According to a recent report published by cybersecurity firm ESET, two malicious Android apps were recently removed from the Google Play store, as these were made to look like the official app of popular cryptocurrency exchange Poloniex in an attempt to obtain user credentials and, presumably, steal funds.
The apps, in what was essentially a phishing scam, took advantage of Poloniex not having an official mobile application and having a mobile optimized website. They used Poloniex’s logo and visual identity to fake being an official app, and once credentials were stolen they merely redirected users to the exchange’s mobile website.
Out of the two, the most popular app was named “POLONIEX,” was created by a developer named “Poloniex,” and managed to get as many as 5,000 users to install it. It was available on Google Play for about a month before being removed.
The other app, named “POLONIEX EXCHANGE” was published by “POLONEX COMPANY” and only got as many as 500 installs before being removed. After finding about the existence of these apps, ESET informed Google – which removed them – and Poloniex.

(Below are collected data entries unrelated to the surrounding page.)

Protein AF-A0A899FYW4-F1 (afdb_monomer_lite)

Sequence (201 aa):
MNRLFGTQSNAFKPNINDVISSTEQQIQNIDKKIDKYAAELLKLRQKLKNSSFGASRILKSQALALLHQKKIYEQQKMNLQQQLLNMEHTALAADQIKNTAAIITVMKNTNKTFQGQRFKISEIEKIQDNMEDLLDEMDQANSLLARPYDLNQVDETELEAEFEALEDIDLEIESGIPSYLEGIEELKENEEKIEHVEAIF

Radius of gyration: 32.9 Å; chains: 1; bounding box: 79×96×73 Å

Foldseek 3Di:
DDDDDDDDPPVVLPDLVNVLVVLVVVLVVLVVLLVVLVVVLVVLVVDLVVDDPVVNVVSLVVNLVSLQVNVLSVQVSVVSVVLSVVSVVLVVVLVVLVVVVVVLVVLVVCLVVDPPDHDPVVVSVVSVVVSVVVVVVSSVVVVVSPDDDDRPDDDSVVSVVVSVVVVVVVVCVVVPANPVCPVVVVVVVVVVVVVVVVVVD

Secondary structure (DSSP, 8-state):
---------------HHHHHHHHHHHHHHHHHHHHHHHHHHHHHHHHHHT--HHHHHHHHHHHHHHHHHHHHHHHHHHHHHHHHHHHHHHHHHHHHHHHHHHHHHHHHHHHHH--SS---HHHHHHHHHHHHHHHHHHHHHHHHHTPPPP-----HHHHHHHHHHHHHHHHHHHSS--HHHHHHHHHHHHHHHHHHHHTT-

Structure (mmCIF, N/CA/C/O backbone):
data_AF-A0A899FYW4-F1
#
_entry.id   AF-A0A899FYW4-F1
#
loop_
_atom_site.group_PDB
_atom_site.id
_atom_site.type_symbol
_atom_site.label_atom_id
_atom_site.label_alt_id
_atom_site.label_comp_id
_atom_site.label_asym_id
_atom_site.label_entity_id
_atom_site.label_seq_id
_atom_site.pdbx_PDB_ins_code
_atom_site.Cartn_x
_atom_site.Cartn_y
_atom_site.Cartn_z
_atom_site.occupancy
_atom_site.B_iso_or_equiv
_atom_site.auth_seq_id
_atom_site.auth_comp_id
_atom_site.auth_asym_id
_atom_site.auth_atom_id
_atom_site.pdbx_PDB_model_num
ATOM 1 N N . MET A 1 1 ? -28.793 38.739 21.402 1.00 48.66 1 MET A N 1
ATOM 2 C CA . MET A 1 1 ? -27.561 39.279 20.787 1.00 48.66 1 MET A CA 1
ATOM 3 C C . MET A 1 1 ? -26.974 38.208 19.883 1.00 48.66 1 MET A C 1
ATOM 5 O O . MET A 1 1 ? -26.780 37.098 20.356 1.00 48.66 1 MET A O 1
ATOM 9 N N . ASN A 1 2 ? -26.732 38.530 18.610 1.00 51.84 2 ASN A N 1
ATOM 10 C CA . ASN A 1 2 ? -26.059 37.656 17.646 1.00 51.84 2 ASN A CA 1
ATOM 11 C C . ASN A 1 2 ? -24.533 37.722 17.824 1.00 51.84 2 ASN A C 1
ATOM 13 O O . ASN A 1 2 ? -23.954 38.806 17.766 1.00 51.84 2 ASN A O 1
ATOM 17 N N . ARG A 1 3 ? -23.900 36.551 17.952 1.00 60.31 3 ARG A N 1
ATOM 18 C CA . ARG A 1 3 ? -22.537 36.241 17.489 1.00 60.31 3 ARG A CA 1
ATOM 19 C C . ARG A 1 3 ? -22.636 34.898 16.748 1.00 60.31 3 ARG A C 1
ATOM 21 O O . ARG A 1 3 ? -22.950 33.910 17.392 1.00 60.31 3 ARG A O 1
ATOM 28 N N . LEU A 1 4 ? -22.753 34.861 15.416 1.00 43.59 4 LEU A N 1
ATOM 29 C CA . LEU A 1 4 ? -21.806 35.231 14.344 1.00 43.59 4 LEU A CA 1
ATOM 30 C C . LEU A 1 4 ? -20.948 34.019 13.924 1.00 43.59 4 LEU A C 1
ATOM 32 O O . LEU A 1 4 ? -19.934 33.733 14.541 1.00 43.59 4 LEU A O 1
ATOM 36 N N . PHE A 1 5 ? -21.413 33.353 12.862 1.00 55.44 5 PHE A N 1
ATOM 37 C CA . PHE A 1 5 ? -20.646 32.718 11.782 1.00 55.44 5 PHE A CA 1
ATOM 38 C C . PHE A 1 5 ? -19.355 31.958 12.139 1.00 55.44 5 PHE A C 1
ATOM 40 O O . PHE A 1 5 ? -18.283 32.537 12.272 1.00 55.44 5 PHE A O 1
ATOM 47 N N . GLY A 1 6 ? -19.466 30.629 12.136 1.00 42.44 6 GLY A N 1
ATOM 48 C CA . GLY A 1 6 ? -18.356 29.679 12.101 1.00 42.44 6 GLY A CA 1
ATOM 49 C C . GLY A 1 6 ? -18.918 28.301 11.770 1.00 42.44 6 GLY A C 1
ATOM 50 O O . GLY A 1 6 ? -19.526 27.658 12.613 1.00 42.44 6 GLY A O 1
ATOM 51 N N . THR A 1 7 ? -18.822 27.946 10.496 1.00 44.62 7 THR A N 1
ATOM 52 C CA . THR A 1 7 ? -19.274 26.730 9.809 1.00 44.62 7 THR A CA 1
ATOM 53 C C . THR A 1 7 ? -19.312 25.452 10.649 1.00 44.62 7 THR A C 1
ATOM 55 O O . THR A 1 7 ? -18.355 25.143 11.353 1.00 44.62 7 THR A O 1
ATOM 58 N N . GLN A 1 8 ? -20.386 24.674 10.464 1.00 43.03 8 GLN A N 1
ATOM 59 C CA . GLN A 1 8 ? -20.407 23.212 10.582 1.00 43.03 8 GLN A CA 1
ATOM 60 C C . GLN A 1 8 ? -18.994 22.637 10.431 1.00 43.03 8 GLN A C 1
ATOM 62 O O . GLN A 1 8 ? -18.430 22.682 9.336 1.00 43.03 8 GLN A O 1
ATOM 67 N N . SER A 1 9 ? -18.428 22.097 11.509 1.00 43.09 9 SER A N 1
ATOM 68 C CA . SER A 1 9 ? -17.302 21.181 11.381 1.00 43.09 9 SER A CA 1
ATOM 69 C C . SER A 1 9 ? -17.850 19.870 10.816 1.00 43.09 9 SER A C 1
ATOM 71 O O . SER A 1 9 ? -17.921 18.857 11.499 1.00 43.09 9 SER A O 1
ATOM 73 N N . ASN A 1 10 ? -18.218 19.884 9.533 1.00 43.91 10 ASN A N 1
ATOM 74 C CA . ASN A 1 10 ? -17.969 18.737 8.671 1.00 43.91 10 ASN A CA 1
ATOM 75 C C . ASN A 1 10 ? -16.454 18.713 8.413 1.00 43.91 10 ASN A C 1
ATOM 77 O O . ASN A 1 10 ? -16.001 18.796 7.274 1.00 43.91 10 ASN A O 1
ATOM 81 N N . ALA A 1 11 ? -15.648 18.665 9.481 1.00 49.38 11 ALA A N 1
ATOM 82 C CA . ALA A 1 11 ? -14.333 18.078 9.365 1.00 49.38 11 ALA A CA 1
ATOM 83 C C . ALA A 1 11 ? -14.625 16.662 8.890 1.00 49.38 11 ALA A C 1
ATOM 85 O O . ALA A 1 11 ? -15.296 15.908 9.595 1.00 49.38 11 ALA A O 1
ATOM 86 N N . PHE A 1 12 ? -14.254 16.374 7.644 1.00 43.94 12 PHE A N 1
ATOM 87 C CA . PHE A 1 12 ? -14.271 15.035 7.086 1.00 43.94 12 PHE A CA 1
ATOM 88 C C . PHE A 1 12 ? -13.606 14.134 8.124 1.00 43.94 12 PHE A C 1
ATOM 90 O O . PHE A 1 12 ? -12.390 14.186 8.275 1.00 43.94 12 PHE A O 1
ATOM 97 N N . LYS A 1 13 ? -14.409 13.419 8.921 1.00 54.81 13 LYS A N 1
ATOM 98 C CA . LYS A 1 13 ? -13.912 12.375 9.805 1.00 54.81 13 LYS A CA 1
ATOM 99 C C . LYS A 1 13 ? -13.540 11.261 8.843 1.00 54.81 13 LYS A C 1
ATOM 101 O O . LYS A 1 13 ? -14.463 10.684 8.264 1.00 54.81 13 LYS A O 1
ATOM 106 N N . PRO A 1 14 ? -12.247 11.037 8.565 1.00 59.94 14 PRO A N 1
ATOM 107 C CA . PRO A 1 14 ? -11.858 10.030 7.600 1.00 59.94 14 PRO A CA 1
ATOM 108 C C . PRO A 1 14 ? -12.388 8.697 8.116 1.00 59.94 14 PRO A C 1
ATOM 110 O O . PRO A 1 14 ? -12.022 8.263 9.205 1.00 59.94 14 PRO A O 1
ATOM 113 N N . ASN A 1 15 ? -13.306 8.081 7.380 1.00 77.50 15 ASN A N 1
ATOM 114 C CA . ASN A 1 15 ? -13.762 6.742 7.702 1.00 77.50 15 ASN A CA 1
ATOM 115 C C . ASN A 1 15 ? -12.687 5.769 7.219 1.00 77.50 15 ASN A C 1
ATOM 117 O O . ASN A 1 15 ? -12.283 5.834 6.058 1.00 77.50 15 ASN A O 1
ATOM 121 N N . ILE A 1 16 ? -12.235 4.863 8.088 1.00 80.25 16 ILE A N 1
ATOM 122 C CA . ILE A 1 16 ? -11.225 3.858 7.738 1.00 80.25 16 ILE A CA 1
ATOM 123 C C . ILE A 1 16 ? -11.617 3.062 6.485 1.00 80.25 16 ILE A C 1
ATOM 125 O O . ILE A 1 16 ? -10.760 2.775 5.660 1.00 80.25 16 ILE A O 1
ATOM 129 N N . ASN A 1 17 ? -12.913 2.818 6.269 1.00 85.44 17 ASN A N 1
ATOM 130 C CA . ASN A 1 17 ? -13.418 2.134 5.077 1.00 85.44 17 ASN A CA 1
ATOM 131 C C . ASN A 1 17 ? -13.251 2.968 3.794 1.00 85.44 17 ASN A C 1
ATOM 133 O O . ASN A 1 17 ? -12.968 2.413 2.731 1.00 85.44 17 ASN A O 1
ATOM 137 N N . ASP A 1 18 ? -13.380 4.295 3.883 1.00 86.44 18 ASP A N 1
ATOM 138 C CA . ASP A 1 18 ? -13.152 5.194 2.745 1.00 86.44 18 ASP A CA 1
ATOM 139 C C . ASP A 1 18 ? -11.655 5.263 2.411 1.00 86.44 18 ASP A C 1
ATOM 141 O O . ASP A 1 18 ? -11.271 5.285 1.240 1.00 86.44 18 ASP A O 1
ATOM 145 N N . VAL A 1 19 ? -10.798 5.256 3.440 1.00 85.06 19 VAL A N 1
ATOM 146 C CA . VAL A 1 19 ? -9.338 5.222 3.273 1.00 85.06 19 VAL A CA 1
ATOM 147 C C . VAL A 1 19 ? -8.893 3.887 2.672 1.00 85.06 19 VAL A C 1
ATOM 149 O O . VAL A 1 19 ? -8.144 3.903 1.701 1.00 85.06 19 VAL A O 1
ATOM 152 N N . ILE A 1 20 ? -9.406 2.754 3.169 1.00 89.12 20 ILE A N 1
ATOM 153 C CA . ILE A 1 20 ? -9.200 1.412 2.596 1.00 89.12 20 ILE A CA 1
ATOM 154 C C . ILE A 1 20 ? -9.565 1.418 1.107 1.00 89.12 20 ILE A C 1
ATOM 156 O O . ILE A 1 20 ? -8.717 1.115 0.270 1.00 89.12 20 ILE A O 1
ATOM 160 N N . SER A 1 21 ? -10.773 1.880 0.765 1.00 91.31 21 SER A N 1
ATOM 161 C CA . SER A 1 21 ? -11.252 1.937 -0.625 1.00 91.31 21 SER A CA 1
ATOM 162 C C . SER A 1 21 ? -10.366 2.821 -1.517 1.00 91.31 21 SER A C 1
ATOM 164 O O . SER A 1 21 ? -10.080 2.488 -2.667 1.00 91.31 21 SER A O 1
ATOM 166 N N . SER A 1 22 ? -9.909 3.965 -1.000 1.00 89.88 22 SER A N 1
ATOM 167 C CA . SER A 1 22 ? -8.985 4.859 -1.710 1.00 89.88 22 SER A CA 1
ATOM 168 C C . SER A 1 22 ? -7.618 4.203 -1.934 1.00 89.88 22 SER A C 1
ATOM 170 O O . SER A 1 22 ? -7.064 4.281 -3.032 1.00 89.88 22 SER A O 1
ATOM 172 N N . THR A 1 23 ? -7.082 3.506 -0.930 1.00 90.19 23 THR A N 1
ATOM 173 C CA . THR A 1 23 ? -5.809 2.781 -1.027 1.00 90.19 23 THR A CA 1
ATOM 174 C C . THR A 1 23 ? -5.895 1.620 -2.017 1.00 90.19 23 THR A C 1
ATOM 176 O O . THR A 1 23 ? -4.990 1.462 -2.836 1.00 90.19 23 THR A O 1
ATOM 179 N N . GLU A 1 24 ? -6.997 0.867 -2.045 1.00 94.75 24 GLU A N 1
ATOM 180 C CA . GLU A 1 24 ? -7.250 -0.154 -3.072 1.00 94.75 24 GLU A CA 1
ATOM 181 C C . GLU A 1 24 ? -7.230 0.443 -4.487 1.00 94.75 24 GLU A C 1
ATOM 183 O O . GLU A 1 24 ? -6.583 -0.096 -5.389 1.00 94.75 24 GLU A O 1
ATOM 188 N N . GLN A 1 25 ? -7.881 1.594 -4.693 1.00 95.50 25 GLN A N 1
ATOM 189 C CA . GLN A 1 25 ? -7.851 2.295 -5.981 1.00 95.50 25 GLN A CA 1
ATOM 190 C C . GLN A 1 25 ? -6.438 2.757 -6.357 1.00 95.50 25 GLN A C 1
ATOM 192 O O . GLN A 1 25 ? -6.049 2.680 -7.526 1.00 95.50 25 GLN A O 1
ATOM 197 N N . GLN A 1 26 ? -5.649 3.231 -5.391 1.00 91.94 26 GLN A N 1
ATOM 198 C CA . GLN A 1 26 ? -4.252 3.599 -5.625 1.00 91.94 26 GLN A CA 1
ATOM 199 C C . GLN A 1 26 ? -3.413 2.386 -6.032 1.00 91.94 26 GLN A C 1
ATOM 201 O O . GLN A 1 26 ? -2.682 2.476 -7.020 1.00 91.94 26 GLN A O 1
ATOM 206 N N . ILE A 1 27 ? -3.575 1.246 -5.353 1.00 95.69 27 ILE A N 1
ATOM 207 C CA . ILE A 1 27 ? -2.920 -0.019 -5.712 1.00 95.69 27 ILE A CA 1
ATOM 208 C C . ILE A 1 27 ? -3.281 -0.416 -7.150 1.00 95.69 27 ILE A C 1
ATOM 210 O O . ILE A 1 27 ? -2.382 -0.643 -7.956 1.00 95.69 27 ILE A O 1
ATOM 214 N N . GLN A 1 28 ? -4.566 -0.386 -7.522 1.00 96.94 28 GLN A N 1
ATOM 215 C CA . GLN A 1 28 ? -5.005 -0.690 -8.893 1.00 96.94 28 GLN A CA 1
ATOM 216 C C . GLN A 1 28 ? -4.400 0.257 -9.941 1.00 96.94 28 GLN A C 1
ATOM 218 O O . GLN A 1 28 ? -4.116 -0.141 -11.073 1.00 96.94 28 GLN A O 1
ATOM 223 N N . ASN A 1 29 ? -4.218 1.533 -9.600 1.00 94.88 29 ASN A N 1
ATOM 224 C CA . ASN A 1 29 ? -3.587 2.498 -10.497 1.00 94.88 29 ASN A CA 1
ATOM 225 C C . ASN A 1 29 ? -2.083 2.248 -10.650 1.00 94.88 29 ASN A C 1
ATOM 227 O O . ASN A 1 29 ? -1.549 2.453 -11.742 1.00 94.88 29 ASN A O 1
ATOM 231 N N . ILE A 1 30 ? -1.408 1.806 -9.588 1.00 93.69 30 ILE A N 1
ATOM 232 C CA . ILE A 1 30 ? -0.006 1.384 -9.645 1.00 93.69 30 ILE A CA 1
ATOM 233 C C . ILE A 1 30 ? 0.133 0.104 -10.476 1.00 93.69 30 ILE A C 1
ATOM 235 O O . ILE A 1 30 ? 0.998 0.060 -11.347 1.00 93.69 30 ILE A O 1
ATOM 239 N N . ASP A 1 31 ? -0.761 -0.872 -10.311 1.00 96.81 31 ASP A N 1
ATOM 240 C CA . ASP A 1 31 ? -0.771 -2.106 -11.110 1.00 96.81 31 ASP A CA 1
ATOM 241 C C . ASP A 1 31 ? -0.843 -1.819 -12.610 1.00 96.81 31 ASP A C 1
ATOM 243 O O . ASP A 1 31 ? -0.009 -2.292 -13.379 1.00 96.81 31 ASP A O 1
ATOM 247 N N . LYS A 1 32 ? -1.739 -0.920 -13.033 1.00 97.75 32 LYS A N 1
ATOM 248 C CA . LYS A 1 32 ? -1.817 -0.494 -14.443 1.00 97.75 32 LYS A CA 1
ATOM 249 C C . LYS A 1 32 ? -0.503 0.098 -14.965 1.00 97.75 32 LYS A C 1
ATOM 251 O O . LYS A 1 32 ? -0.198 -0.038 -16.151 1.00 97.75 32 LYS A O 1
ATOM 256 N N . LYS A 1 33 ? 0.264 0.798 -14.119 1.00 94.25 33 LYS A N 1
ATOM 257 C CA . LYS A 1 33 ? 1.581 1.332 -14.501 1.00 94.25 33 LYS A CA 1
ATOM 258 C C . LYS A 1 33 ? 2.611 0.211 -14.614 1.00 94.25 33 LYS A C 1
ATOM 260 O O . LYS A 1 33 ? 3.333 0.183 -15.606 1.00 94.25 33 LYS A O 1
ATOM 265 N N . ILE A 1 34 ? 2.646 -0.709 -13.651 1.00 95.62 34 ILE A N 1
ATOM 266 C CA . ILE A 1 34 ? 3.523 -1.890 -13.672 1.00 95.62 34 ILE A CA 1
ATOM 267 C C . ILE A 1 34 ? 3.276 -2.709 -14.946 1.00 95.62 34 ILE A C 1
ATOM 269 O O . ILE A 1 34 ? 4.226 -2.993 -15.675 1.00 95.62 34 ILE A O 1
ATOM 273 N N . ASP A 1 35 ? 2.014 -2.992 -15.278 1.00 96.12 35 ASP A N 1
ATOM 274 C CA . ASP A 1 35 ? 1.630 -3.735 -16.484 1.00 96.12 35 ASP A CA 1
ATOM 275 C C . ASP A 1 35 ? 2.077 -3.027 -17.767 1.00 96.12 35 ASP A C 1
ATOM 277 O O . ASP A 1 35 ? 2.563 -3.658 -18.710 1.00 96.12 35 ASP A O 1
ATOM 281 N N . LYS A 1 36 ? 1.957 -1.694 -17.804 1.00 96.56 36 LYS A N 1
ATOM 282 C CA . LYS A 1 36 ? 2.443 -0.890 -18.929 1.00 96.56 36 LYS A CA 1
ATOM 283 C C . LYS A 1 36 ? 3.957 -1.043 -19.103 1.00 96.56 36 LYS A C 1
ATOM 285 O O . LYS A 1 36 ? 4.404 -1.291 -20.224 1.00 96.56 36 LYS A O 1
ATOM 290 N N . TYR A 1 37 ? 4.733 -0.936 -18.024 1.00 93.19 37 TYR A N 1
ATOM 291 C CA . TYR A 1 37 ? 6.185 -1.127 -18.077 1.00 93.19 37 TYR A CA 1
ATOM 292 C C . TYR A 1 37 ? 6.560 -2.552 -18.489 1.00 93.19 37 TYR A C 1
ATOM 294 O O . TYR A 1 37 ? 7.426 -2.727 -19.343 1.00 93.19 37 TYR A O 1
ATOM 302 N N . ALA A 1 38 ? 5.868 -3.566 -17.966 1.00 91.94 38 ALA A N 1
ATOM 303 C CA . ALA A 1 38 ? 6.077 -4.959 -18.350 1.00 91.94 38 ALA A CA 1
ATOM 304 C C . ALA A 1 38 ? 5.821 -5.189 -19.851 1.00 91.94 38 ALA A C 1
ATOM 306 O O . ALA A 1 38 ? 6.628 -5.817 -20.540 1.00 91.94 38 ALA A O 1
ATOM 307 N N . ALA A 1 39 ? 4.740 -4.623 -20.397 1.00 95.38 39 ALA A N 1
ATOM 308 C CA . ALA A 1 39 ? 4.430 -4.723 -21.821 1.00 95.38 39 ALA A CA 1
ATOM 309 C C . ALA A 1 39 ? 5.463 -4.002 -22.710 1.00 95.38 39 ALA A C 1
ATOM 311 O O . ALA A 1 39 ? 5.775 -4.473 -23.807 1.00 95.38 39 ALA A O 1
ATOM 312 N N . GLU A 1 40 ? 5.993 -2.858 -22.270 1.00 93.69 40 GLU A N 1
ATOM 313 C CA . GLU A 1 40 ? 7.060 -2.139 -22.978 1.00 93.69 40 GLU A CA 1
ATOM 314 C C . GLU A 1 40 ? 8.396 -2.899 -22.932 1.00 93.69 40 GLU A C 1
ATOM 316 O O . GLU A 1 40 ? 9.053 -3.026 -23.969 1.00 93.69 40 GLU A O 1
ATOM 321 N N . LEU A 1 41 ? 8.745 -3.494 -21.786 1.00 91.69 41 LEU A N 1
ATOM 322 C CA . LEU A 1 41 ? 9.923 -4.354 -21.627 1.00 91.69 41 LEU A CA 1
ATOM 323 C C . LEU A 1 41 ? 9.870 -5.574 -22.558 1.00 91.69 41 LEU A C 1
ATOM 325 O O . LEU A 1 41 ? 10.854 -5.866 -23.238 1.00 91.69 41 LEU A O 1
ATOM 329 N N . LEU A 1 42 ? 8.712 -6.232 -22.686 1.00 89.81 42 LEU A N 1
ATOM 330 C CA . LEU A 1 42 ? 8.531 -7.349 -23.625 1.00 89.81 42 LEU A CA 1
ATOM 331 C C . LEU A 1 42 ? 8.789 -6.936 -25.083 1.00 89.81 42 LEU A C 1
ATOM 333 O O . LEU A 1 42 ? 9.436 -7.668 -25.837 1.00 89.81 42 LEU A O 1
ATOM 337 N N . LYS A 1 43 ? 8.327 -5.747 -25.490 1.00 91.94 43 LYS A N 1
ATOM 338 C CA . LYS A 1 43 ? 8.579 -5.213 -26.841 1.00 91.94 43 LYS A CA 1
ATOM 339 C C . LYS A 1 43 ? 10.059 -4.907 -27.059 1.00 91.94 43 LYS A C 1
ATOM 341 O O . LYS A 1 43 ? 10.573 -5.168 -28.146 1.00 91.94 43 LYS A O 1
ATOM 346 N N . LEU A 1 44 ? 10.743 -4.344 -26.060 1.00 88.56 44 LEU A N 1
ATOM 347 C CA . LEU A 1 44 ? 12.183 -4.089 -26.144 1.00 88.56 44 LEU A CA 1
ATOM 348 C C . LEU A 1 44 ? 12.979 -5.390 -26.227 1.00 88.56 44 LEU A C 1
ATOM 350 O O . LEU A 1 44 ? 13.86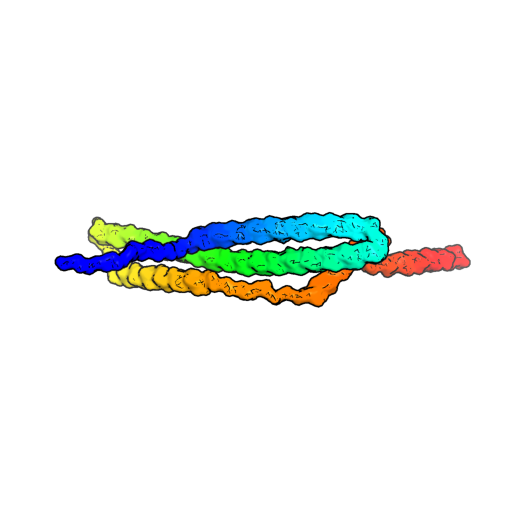4 -5.484 -27.073 1.00 88.56 44 LEU A O 1
ATOM 354 N N . ARG A 1 45 ? 12.604 -6.419 -25.461 1.00 83.50 45 ARG A N 1
ATOM 355 C CA . ARG A 1 45 ? 13.208 -7.758 -25.540 1.00 83.50 45 ARG A CA 1
ATOM 356 C C . ARG A 1 45 ? 13.107 -8.353 -26.949 1.00 83.50 45 ARG A C 1
ATOM 358 O O . ARG A 1 45 ? 14.101 -8.825 -27.491 1.00 83.50 45 ARG A O 1
ATOM 365 N N . GLN A 1 46 ? 11.940 -8.276 -27.592 1.00 87.38 46 GLN A N 1
ATOM 366 C CA . GLN A 1 46 ? 11.766 -8.752 -28.975 1.00 87.38 46 GLN A CA 1
ATOM 367 C C . GLN A 1 46 ? 12.614 -7.973 -29.993 1.00 87.38 46 GLN A C 1
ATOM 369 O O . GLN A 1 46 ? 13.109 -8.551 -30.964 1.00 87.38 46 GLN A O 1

Both apps worked the same way. After being launched, they would ask users to enter their Poloniex login credentials on a phishing page, and then sent users a fake Google prompt, asking them to sign in to their Google Account, for a “two-step security check” that asked for permission to view the user’s email messages, settings, and basic profile information.
Entering their credentials gave the app’s admins enough to takeover a user’s account, and giving the app permissions through the false Google prompt allowed them to freely transact on the stolen accounts, as they could then delete security emails about unauthorized logins or withdrawals. ESETs post reads:
“With access to the user’s Poloniex account as well as to the associated Gmail account, the attackers can make transactions using the compromised account and erase any notifications about unauthorized login and transactions from the victim’s inbox.”
Notably, users who set up two-factor authentication (2FA) and who may have fallen for the phishing scams should be safe, as the bad actors couldn’t access user’s Google Authenticator apps. Nevertheless, it is advised that they revoke the granted access, and that they immediately change their Google and Poloniex passwords.
ETHNews noted that a third fraudulent Poloniex app may be available on the Google Play store. It’s called “Poloniex – Bitcoin/Digital Asset Exchange” and is offered by a developer dubbed “MIT Service.” As the outlet notes, there’s no reason to believe that the Massachusetts Institute of Technology is affiliated with it. It already has between 1,000 and 5,000 downloads, and also mirrors Poloniex’s mobile website.
In the past, other fake Poloniex apps have been spotted on other platforms, so much so that the exchange’s operators warned users not to use them.
To stay safe, ESET advised users to make sure the services they use do offer a mobile app, to always pay attention to app ratings and reviews, and to use 2FA. Moreover, users should be cautious of Google prompts as cybercriminals have been known to take advantage of Google’s trustworthy reputation.